Exercise objective — I need every line of the material below that includes the string "Beta".

Input data —
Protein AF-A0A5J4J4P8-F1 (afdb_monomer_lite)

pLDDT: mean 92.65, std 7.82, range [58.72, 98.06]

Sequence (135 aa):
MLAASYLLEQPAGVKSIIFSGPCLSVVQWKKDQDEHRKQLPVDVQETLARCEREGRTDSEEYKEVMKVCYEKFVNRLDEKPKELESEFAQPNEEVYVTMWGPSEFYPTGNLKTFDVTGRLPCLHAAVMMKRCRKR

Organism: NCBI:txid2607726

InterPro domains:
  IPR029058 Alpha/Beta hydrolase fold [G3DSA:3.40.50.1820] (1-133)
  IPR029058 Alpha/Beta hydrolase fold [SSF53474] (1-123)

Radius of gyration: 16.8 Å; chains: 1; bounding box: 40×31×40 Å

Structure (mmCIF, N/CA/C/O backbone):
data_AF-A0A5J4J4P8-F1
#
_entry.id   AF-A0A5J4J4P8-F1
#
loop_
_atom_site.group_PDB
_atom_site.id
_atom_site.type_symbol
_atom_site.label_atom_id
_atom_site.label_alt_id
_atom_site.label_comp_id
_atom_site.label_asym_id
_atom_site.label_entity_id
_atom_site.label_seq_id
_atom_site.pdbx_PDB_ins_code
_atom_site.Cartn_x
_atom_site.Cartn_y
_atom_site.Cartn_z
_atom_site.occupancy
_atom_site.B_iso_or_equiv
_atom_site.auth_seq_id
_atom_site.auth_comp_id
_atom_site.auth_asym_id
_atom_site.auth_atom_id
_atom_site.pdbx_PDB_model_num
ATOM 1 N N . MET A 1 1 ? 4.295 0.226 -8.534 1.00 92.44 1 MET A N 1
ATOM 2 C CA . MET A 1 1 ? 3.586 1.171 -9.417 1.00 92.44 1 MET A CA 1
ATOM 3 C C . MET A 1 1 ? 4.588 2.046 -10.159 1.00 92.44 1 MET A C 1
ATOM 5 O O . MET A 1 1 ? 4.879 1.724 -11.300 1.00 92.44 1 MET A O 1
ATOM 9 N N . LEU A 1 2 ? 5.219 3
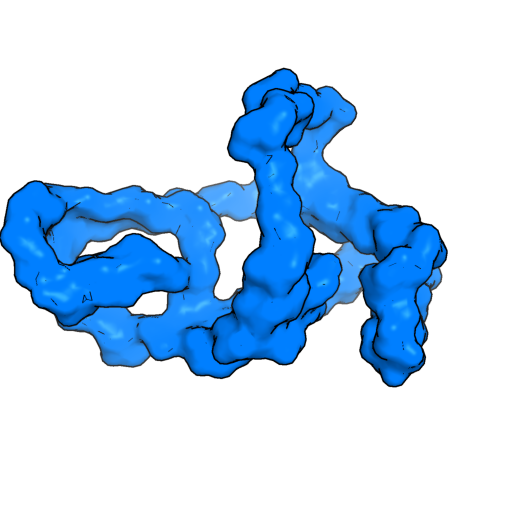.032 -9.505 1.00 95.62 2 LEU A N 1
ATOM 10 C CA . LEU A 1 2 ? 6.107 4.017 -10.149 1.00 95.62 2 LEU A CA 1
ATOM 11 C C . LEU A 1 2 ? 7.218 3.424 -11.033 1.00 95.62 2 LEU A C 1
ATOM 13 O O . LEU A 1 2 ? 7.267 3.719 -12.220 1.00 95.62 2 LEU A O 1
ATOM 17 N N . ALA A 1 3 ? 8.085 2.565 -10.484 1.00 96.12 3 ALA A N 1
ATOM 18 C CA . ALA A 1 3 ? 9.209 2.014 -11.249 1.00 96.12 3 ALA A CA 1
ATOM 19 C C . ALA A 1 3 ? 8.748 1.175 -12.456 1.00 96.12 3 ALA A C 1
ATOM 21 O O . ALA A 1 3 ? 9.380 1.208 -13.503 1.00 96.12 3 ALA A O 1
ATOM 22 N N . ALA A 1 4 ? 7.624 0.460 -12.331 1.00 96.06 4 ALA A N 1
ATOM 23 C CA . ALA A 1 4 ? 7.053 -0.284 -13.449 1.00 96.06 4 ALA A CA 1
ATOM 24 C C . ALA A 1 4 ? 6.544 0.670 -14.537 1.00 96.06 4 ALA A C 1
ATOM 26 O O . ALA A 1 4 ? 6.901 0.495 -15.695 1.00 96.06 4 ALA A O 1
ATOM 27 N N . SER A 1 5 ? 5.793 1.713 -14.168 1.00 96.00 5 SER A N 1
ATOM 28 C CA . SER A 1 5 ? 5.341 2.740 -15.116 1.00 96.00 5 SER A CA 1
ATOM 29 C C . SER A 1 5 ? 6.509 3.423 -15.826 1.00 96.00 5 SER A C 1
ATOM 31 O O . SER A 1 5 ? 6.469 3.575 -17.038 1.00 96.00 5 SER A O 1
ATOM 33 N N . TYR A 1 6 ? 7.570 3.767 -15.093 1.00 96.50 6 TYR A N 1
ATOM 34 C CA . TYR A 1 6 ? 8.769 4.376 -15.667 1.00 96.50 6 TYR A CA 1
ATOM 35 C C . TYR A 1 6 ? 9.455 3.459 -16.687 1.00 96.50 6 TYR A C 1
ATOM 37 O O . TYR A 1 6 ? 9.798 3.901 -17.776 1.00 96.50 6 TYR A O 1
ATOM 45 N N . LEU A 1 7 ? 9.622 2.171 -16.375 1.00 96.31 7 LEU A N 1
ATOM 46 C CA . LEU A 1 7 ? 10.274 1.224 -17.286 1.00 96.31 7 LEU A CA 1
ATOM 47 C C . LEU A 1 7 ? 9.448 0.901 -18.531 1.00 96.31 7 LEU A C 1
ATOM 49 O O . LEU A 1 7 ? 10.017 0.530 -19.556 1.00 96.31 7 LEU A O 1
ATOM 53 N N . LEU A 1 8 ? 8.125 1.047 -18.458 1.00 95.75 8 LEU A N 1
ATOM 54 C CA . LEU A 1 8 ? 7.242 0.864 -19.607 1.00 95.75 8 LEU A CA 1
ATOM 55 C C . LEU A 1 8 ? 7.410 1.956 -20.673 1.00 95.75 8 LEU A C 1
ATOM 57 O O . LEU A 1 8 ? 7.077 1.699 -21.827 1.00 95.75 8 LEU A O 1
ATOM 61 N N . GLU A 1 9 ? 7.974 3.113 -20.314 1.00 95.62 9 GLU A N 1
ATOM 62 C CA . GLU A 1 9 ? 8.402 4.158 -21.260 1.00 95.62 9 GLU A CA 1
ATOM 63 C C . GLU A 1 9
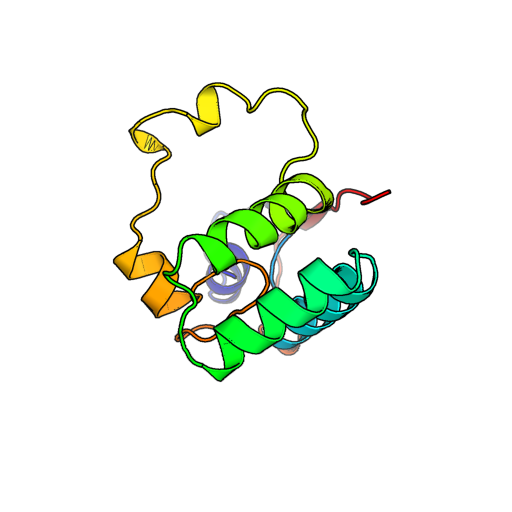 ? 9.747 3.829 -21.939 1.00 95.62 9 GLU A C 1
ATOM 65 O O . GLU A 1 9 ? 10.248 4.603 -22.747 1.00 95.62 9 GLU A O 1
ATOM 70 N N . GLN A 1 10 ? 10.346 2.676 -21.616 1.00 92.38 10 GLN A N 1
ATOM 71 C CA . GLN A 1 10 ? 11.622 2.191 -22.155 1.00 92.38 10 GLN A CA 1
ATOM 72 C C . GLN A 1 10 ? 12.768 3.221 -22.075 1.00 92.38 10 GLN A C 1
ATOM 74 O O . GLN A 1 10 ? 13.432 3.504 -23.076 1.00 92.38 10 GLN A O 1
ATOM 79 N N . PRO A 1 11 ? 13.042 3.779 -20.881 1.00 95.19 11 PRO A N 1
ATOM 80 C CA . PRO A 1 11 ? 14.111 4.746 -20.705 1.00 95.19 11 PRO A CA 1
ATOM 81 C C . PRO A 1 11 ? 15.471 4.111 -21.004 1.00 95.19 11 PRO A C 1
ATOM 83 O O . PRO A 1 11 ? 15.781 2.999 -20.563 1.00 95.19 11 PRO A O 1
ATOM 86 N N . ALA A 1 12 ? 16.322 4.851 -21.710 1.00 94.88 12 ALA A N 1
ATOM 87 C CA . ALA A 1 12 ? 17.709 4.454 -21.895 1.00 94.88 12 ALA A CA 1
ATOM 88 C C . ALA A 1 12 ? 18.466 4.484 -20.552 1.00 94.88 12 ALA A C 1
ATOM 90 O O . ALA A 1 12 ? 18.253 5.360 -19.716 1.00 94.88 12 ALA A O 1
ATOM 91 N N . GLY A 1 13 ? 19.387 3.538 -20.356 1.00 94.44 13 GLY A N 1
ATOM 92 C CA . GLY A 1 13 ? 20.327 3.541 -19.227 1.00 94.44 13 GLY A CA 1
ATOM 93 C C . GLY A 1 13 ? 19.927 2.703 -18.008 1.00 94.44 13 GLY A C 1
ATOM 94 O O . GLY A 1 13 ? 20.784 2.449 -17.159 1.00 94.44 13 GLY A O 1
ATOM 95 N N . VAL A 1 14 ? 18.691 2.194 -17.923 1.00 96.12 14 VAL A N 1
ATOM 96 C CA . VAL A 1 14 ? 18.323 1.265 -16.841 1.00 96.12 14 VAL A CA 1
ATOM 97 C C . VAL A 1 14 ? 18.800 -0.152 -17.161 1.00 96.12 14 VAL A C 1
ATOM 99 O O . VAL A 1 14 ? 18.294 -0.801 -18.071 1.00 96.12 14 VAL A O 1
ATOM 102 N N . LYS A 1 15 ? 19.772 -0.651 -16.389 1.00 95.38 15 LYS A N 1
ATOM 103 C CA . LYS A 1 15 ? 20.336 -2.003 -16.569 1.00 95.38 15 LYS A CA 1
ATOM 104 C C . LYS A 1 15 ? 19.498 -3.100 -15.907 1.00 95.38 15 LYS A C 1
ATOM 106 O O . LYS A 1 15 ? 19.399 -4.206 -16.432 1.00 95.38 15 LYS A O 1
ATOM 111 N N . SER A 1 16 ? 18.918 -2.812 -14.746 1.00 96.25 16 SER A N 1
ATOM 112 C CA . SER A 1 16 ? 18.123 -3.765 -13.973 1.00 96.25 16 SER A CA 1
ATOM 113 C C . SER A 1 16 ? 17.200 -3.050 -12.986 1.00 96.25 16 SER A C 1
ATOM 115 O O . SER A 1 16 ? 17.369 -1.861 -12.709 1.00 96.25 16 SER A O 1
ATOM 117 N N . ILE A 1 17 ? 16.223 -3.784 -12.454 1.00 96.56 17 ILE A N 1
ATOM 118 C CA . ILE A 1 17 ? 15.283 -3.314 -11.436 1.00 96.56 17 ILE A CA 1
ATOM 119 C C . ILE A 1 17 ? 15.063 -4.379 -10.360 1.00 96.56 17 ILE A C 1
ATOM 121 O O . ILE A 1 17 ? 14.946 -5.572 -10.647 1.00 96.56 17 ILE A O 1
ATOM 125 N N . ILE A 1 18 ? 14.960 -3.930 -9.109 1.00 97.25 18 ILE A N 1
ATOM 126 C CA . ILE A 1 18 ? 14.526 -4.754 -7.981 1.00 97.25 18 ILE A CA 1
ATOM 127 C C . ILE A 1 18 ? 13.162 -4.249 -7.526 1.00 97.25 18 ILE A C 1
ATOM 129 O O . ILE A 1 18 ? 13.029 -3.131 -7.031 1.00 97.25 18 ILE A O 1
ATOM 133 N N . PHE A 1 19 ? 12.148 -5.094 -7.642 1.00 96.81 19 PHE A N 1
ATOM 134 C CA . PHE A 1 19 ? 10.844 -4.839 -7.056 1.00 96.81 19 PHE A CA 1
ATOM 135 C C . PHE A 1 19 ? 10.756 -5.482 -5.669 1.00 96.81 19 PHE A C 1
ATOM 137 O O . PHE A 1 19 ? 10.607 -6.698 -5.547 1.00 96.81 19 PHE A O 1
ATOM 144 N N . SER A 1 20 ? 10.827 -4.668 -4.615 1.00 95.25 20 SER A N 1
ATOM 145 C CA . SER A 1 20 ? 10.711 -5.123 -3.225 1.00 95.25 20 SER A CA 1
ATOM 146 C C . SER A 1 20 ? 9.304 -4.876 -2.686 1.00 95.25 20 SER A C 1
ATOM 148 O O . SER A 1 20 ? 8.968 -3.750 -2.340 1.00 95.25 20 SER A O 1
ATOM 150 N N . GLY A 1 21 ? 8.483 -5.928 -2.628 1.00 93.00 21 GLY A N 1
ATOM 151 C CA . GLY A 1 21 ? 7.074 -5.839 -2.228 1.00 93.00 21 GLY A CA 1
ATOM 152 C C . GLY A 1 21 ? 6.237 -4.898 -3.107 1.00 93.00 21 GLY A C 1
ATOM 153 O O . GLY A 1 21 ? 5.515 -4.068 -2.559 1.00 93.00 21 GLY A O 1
--
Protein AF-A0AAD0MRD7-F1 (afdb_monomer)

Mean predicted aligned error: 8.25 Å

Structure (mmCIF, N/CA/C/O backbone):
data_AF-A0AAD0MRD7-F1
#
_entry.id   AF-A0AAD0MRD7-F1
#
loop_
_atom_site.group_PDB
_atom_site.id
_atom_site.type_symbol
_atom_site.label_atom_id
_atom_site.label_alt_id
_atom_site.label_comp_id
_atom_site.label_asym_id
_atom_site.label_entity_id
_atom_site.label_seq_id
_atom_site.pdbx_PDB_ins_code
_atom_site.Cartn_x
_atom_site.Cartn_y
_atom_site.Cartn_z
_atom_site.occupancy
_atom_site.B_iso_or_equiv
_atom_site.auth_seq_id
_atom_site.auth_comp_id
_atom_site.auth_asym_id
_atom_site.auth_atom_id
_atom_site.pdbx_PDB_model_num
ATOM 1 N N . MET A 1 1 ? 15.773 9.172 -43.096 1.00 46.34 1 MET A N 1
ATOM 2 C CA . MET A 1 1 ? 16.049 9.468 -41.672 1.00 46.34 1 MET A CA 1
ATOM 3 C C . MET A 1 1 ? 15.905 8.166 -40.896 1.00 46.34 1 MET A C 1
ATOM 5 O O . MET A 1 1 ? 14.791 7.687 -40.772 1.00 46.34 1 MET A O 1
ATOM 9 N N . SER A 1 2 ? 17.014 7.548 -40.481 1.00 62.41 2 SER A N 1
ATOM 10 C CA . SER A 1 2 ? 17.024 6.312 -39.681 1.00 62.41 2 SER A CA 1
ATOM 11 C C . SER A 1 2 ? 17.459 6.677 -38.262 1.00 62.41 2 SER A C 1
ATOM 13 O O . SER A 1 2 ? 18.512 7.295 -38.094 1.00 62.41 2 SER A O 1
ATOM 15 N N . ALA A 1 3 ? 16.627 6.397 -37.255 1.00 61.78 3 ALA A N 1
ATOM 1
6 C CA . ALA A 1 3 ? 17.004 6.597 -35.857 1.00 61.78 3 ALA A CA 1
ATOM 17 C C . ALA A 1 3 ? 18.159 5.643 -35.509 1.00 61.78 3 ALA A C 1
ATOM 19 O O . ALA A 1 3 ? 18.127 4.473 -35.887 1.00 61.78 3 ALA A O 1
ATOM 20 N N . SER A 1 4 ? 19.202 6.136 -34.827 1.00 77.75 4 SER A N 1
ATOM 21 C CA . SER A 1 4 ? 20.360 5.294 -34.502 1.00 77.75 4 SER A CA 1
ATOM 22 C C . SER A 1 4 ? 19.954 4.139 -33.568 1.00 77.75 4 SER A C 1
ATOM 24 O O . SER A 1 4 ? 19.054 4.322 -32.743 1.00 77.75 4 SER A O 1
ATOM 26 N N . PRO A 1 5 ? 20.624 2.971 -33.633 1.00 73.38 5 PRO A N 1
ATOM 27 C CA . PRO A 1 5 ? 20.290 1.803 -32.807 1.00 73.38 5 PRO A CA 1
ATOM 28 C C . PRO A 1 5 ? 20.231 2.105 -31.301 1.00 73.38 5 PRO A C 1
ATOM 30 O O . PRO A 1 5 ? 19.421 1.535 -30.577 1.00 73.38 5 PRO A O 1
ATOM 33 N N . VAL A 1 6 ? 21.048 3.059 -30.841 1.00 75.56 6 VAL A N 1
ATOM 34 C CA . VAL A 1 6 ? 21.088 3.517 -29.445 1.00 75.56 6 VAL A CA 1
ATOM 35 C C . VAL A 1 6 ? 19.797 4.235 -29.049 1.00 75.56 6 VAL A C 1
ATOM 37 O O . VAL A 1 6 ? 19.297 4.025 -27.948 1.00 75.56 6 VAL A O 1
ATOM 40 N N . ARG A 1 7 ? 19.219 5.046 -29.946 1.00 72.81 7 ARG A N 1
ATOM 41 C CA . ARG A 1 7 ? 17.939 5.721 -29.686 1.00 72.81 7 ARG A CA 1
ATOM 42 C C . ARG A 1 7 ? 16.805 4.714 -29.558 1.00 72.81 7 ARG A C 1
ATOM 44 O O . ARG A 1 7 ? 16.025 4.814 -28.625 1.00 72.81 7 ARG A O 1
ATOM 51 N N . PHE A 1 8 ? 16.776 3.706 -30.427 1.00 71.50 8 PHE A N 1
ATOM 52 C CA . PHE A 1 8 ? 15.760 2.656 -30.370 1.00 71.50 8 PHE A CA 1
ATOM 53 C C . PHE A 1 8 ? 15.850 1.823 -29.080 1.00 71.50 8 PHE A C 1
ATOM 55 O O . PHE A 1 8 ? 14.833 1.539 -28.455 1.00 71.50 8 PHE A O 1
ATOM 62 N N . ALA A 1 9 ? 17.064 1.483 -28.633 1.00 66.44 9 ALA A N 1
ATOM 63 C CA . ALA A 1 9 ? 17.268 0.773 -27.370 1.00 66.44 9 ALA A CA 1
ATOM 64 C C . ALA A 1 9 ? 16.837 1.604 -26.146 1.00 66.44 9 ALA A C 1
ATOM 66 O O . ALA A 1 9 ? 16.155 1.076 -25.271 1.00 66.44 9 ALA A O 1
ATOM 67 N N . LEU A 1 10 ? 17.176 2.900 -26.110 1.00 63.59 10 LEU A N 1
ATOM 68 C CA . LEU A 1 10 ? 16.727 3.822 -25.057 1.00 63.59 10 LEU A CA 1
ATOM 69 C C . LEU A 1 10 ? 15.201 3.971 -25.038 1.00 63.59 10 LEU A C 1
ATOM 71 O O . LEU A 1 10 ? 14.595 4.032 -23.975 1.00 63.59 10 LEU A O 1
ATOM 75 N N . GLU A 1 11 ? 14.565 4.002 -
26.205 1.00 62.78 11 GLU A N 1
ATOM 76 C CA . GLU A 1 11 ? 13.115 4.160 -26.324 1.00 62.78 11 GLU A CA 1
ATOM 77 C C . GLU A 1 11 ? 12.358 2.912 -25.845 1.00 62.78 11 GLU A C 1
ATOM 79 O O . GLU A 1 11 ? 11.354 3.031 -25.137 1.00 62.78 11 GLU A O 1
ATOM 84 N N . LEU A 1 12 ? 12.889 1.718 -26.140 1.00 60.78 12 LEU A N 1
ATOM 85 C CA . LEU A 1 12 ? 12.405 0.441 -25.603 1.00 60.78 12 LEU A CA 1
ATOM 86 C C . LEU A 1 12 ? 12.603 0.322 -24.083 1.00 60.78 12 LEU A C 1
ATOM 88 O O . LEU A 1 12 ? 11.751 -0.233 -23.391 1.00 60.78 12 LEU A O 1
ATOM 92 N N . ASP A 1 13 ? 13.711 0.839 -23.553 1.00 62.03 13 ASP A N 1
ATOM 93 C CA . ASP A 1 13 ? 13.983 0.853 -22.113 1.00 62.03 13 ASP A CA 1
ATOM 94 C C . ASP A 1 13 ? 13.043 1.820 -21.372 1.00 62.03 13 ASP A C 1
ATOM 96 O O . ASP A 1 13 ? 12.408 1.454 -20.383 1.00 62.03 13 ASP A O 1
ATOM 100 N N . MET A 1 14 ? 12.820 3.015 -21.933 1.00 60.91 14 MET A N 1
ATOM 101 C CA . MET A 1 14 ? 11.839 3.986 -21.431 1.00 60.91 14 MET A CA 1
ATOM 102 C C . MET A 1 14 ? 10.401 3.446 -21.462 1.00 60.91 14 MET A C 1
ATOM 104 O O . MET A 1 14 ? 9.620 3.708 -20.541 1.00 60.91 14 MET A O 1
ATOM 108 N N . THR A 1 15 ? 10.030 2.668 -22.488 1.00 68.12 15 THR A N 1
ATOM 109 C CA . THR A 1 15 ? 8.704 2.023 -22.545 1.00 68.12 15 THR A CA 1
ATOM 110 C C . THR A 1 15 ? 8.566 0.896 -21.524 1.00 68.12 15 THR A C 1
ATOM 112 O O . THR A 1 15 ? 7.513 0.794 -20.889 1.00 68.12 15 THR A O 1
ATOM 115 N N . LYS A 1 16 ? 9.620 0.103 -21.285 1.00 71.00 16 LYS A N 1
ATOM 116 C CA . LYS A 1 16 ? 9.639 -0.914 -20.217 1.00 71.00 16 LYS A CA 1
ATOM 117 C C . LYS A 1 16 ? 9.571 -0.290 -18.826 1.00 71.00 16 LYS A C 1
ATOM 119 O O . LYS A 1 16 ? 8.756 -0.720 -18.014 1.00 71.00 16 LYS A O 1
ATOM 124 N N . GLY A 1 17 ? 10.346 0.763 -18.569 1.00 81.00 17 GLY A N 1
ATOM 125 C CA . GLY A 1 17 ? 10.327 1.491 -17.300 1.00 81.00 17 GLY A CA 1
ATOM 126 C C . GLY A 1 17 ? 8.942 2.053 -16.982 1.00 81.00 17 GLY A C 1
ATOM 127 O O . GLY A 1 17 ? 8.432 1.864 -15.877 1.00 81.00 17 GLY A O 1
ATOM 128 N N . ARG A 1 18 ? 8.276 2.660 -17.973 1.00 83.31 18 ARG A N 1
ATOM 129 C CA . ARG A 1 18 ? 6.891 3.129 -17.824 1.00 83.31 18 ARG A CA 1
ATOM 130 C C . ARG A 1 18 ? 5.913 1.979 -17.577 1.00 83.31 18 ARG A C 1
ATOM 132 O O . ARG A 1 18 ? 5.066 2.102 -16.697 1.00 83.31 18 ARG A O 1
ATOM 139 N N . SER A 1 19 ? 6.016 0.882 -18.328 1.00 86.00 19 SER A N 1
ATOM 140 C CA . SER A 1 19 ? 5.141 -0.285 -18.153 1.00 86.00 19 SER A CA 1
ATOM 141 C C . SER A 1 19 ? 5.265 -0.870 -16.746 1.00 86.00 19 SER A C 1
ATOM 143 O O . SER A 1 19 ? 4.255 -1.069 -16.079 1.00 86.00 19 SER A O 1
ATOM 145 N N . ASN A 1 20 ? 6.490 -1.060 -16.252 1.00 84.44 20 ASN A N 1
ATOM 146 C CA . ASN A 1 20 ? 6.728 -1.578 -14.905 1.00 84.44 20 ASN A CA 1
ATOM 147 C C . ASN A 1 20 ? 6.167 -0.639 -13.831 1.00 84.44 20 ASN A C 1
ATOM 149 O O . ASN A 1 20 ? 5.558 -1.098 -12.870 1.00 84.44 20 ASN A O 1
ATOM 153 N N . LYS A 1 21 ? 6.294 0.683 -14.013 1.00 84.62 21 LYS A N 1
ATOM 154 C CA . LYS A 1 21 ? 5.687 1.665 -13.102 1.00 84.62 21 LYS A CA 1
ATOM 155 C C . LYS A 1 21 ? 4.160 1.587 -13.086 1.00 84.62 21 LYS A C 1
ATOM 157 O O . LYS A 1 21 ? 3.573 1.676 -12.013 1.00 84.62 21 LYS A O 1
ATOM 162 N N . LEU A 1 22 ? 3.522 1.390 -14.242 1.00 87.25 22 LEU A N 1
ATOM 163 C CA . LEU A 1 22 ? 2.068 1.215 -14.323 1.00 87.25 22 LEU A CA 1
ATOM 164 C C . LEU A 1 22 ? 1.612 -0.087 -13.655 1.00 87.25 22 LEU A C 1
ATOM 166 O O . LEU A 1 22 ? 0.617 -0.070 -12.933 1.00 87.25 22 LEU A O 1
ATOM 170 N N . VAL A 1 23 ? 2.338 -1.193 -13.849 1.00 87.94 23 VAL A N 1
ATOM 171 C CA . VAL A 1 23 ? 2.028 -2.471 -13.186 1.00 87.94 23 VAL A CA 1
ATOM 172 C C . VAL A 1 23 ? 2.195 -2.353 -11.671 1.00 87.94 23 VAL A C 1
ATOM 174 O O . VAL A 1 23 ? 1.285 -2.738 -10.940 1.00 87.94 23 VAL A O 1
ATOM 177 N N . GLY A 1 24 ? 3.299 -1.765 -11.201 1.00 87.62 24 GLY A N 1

Exercise answer —
  IPR029058 Alpha/Beta hydrolase fold [G3DSA:3.40.50.1820] (1-133)
  IPR029058 Alpha/Beta hydrolase fold [SSF53474] (1-123)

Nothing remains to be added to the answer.